***** LISTED ENTRIES *****
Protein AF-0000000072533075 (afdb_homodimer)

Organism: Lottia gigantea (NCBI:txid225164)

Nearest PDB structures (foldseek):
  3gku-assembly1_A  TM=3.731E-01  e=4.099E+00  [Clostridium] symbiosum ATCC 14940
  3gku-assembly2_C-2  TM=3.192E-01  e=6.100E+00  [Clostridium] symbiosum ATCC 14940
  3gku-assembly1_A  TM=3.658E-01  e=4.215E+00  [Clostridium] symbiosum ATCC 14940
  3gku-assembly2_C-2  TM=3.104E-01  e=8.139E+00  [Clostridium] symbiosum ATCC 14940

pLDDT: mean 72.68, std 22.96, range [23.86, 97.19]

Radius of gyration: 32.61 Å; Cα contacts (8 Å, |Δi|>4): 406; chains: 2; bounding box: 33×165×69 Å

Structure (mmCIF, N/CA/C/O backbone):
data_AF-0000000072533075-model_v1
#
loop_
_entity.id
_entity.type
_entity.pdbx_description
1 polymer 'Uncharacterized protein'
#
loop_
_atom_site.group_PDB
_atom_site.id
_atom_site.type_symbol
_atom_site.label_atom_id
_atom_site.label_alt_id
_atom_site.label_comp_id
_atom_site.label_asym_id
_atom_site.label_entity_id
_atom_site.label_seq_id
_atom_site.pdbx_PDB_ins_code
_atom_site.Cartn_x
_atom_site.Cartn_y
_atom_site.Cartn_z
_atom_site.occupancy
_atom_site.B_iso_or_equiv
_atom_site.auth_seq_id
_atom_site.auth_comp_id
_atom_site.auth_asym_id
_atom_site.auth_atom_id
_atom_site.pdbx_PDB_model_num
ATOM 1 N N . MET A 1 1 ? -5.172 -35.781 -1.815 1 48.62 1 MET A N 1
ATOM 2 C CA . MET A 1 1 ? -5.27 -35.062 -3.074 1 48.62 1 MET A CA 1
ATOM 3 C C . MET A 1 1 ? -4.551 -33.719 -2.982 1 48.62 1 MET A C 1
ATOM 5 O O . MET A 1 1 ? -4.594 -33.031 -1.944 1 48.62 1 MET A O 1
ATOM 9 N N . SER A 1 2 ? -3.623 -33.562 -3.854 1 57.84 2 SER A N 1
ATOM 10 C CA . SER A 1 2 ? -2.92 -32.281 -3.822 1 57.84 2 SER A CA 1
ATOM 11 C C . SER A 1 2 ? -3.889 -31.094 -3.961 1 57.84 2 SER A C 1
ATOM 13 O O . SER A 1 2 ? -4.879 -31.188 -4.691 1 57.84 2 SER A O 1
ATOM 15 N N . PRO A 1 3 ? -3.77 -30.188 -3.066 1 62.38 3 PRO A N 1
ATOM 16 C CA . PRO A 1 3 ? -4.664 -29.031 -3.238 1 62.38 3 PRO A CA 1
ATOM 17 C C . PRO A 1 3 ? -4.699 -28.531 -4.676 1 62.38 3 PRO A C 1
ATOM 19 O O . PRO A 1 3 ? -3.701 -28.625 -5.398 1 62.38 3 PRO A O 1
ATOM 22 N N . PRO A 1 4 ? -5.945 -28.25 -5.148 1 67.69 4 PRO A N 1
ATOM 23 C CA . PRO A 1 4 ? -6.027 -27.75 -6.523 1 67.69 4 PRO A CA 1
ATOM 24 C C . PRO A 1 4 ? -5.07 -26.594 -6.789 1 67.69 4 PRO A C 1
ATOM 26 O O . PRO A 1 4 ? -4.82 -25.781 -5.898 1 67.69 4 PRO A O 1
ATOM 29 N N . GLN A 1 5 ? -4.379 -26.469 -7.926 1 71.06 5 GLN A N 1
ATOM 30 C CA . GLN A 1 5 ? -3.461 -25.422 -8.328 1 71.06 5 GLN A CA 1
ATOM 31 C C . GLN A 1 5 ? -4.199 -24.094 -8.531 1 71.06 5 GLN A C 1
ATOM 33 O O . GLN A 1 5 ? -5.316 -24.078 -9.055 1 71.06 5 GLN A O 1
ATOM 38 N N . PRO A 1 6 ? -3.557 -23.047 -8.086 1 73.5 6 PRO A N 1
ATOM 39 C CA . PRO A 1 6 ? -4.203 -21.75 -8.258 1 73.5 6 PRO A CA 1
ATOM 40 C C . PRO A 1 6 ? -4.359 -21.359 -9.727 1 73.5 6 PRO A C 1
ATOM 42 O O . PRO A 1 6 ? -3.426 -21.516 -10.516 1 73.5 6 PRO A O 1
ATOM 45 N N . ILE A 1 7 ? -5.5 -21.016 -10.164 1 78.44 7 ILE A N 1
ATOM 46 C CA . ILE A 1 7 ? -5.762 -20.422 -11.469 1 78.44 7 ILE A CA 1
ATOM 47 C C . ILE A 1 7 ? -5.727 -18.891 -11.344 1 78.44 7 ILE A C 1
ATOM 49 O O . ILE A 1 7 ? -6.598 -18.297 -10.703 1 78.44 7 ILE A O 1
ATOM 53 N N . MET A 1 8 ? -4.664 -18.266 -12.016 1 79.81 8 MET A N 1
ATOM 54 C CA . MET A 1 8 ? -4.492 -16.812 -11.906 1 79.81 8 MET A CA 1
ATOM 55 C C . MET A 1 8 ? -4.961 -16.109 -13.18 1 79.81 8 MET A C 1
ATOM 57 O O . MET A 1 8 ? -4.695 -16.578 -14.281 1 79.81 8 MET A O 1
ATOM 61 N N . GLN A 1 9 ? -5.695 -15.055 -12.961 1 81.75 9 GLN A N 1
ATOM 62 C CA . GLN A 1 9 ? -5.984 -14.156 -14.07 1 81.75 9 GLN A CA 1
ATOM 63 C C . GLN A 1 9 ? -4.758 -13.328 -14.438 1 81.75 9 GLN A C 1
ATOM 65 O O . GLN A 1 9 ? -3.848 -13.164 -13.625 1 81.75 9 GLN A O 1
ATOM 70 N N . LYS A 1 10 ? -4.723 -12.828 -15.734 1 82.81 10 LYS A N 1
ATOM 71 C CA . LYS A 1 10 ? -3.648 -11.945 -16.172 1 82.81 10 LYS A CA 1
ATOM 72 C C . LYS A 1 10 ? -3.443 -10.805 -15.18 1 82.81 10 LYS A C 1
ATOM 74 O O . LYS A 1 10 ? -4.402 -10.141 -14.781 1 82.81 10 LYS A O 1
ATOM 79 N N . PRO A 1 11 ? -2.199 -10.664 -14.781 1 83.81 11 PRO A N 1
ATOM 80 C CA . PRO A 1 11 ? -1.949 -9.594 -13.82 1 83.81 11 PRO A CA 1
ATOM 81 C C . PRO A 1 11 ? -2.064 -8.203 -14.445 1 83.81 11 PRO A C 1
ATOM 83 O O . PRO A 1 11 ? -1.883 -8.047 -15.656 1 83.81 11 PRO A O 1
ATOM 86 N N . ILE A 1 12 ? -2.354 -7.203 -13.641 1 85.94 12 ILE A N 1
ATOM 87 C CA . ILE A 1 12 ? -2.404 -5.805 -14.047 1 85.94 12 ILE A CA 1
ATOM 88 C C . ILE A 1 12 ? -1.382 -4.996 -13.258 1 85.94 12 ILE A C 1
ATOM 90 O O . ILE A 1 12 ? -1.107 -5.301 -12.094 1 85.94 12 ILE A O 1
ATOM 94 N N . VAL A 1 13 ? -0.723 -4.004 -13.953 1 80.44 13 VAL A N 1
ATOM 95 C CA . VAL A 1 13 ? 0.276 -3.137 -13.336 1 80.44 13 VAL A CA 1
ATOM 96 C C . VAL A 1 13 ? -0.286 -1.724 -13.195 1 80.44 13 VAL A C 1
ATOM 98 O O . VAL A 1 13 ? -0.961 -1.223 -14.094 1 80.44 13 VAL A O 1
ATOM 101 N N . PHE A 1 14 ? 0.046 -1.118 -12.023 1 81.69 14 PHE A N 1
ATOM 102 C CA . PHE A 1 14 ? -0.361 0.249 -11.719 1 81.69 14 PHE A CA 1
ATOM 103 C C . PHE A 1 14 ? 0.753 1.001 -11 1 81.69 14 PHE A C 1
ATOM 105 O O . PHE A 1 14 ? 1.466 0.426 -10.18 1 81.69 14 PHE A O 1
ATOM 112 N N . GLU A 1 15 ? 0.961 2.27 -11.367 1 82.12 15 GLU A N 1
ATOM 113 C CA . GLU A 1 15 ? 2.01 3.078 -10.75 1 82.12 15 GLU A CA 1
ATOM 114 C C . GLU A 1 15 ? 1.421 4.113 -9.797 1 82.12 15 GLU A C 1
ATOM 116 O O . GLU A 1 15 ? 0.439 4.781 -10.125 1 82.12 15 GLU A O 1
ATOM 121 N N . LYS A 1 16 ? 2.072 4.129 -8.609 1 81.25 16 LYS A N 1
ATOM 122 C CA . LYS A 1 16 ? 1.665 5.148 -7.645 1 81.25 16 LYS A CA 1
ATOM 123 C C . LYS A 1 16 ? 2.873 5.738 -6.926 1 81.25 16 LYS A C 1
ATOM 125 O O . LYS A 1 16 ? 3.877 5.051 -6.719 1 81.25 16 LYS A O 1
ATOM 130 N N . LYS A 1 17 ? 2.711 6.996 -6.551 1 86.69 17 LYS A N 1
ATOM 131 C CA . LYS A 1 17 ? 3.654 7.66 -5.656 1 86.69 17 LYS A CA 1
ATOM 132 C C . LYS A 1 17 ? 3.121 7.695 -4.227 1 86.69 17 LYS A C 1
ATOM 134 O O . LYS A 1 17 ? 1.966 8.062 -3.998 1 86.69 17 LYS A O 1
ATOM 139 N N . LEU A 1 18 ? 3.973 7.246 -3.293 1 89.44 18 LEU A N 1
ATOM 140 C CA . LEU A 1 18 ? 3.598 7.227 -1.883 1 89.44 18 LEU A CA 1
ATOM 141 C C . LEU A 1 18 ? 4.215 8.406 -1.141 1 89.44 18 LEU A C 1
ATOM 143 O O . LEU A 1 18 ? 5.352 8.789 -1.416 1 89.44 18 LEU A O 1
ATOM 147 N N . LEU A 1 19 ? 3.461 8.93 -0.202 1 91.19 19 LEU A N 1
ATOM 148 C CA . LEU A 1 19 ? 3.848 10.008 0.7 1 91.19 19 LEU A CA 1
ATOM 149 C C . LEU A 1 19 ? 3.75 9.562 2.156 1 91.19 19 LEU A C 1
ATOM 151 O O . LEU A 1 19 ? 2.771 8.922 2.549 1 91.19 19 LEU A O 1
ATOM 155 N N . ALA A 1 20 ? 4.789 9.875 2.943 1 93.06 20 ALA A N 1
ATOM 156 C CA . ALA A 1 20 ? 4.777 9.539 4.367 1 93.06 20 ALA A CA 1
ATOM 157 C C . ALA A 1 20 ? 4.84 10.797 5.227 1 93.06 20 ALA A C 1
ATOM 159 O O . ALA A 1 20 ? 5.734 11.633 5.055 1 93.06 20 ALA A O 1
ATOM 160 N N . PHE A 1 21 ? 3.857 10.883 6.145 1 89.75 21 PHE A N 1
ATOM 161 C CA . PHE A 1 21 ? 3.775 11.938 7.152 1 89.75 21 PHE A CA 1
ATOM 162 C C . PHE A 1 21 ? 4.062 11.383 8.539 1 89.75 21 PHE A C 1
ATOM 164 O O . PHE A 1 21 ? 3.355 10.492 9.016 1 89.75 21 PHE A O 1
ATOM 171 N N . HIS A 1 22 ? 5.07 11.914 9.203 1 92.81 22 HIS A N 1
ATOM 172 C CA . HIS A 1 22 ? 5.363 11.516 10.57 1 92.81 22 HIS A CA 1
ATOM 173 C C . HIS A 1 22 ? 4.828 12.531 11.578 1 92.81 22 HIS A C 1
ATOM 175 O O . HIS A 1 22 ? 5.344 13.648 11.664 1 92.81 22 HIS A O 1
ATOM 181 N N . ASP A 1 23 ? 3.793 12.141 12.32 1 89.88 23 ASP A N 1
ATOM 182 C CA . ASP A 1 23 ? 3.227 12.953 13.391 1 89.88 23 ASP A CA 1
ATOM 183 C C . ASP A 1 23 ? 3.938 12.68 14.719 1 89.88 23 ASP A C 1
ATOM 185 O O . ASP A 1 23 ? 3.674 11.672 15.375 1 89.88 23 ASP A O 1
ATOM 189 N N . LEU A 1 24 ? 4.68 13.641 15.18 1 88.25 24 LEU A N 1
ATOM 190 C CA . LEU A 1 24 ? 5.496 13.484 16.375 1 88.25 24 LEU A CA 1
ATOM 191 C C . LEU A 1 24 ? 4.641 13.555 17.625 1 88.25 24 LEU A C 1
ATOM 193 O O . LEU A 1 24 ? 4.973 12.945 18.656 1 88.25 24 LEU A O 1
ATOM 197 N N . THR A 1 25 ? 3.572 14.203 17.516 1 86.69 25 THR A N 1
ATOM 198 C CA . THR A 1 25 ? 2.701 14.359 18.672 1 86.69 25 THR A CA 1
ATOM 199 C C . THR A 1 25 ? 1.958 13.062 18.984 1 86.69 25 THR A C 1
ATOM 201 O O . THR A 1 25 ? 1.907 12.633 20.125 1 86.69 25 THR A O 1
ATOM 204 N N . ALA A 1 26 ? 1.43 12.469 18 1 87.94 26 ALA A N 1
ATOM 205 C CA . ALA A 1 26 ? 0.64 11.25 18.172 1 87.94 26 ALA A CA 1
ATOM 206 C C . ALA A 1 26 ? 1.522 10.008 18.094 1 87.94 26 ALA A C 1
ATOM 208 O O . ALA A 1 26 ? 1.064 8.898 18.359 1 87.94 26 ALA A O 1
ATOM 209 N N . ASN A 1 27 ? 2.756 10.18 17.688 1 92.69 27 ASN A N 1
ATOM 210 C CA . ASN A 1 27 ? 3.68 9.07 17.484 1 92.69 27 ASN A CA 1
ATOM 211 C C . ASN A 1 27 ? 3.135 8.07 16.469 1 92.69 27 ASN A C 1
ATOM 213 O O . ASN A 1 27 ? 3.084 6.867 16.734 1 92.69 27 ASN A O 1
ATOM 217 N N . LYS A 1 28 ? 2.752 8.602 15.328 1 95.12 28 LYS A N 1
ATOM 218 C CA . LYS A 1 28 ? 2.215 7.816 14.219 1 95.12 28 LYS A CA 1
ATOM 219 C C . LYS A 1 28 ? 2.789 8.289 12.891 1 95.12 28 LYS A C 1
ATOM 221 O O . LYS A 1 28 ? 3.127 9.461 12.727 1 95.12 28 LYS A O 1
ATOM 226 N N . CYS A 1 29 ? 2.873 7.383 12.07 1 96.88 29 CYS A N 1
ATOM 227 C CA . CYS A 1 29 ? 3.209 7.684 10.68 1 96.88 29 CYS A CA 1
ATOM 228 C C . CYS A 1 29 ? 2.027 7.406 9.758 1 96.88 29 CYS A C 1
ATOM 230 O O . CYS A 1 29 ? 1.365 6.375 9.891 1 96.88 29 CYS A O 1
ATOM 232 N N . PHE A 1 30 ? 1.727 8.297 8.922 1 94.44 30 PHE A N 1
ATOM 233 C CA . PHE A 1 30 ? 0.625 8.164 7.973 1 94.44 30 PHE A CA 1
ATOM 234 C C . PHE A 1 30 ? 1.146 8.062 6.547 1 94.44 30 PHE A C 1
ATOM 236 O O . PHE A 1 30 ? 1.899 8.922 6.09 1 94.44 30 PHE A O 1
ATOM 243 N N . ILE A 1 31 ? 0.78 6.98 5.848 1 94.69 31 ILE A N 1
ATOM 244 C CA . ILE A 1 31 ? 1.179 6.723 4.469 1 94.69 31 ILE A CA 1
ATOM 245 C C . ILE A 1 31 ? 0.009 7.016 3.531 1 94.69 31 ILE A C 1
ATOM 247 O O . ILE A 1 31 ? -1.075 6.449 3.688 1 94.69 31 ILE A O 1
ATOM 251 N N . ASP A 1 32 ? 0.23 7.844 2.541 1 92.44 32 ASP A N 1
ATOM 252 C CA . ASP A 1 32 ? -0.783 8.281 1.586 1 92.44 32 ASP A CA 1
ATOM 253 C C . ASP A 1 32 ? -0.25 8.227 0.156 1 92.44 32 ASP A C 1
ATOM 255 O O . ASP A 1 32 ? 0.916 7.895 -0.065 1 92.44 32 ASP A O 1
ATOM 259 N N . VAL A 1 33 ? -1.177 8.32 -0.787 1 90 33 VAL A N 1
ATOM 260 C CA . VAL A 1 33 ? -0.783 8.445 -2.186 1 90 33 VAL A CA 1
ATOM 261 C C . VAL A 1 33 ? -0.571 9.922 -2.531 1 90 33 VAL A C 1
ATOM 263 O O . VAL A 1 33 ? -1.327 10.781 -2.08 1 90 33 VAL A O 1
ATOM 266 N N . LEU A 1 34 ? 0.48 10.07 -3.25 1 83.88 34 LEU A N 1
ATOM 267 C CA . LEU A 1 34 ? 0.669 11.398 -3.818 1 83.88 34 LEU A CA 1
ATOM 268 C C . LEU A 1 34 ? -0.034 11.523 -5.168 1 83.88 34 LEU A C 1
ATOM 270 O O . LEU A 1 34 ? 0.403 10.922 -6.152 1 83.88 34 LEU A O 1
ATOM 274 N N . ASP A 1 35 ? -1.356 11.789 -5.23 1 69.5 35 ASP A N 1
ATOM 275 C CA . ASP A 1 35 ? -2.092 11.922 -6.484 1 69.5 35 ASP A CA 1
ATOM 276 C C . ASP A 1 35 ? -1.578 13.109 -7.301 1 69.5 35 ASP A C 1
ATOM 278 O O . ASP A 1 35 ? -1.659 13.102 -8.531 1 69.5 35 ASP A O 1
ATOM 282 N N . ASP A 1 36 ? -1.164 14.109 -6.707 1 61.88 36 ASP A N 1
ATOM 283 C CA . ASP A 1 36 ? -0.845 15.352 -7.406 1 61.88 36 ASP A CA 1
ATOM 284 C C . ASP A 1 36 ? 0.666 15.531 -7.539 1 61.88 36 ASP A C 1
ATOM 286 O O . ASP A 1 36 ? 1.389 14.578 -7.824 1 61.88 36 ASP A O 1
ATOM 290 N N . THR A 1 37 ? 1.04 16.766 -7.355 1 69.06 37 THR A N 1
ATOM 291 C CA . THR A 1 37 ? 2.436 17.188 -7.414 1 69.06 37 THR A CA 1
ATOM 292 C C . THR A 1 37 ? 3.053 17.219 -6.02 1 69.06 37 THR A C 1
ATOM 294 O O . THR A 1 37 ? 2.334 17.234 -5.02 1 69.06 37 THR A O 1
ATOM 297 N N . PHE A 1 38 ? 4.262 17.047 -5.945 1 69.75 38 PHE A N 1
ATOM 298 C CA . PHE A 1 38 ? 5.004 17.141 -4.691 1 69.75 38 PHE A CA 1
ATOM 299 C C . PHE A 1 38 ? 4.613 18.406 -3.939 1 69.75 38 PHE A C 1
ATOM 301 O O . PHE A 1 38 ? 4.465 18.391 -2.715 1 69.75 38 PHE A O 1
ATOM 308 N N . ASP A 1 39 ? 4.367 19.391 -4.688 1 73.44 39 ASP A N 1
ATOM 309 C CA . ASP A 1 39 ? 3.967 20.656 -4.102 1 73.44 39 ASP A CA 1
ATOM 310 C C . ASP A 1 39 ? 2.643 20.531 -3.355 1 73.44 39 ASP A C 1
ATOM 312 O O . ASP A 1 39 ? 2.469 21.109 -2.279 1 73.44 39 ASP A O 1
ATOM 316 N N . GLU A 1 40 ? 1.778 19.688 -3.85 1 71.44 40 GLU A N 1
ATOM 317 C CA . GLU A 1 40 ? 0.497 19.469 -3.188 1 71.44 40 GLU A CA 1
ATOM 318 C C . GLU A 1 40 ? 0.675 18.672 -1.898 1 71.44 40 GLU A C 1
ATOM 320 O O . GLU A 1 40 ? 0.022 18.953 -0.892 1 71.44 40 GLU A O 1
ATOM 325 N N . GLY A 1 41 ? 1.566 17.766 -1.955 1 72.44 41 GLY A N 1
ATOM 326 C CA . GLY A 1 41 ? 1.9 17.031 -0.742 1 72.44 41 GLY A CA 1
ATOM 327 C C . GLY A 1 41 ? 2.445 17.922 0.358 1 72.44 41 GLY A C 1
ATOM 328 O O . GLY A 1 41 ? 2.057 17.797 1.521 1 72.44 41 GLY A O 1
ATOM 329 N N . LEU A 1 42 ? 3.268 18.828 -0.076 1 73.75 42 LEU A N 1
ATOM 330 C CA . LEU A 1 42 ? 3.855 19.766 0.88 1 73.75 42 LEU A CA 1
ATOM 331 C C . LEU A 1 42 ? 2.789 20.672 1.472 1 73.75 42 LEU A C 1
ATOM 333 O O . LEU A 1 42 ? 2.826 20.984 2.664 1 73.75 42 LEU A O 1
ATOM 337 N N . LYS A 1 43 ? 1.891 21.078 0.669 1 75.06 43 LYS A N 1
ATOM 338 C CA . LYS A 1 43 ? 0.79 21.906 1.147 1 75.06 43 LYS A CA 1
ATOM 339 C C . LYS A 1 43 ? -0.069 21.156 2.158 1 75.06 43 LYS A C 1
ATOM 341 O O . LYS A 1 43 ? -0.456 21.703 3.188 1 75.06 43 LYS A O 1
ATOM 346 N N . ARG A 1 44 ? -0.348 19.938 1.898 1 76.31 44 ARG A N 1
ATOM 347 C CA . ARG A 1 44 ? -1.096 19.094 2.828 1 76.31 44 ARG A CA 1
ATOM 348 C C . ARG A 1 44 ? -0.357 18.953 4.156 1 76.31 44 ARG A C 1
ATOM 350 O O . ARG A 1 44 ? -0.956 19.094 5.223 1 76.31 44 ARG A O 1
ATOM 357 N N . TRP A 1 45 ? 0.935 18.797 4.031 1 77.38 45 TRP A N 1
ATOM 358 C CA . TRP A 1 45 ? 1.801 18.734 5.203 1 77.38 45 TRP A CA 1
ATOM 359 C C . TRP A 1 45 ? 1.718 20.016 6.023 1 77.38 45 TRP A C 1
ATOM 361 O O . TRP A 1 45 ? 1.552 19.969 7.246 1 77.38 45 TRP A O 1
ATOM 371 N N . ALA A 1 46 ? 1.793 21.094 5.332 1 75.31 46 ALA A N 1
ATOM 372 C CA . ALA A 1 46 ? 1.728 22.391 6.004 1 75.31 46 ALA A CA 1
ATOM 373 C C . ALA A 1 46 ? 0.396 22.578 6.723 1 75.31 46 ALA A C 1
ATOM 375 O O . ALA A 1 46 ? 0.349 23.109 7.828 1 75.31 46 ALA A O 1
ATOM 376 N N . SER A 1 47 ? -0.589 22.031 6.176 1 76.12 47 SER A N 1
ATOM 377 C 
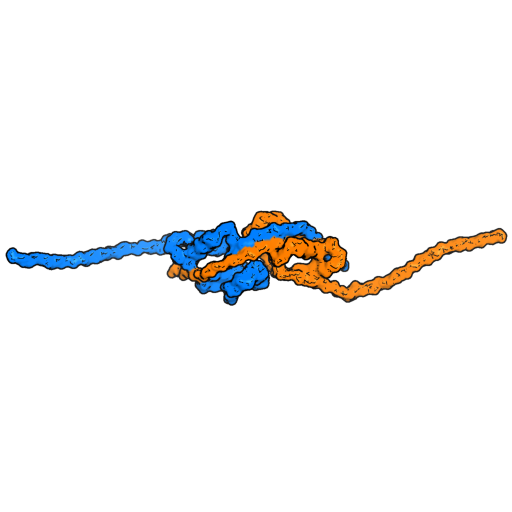CA . SER A 1 47 ? -1.919 22.156 6.762 1 76.12 47 SER A CA 1
ATOM 378 C C . SER A 1 47 ? -2.053 21.281 8.016 1 76.12 47 SER A C 1
ATOM 380 O O . SER A 1 47 ? -2.688 21.688 8.992 1 76.12 47 SER A O 1
ATOM 382 N N . HIS A 1 48 ? -1.407 20.203 8.008 1 77.44 48 HIS A N 1
ATOM 383 C CA . HIS A 1 48 ? -1.509 19.266 9.125 1 77.44 48 HIS A CA 1
ATOM 384 C C . HIS A 1 48 ? -0.551 19.641 10.25 1 77.44 48 HIS A C 1
ATOM 386 O O . HIS A 1 48 ? -0.809 19.344 11.414 1 77.44 48 HIS A O 1
ATOM 392 N N . SER A 1 49 ? 0.496 20.25 9.922 1 72.62 49 SER A N 1
ATOM 393 C CA . SER A 1 49 ? 1.529 20.578 10.898 1 72.62 49 SER A CA 1
ATOM 394 C C . SER A 1 49 ? 1.205 21.875 11.625 1 72.62 49 SER A C 1
ATOM 396 O O . SER A 1 49 ? 1.91 22.266 12.562 1 72.62 49 SER A O 1
ATOM 398 N N . GLY A 1 50 ? 0.074 22.469 11.266 1 66.81 50 GLY A N 1
ATOM 399 C CA . GLY A 1 50 ? -0.244 23.75 11.883 1 66.81 50 GLY A CA 1
ATOM 400 C C . GLY A 1 50 ? 0.679 24.859 11.438 1 66.81 50 GLY A C 1
ATOM 401 O O . GLY A 1 50 ? 0.67 25.953 12.016 1 66.81 50 GLY A O 1
ATOM 402 N N . LYS A 1 51 ? 1.567 24.609 10.578 1 64.44 51 LYS A N 1
ATOM 403 C CA . LYS A 1 51 ? 2.527 25.625 10.141 1 64.44 51 LYS A CA 1
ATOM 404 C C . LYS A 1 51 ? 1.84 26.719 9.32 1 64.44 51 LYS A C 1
*****
## ASSIGNED TASK
Search the data for "Clostridium". Copy every matching line.

## EXERCISE ANSWER
  3gku-assembly1_A  TM=3.731E-01  e=4.099E+00  [Clostridium] symbiosum ATCC 14940
  3gku-assembly2_C-2  TM=3.192E-01  e=6.100E+00  [Clostridium] symbiosum ATCC 14940
  3gku-assembly1_A  TM=3.658E-01  e=4.215E+00  [Clostridium] symbiosum ATCC 14940
  3gku-assembly2_C-2  TM=3.104E-01  e=8.139E+00  [Clostridium] symbiosum ATCC 14940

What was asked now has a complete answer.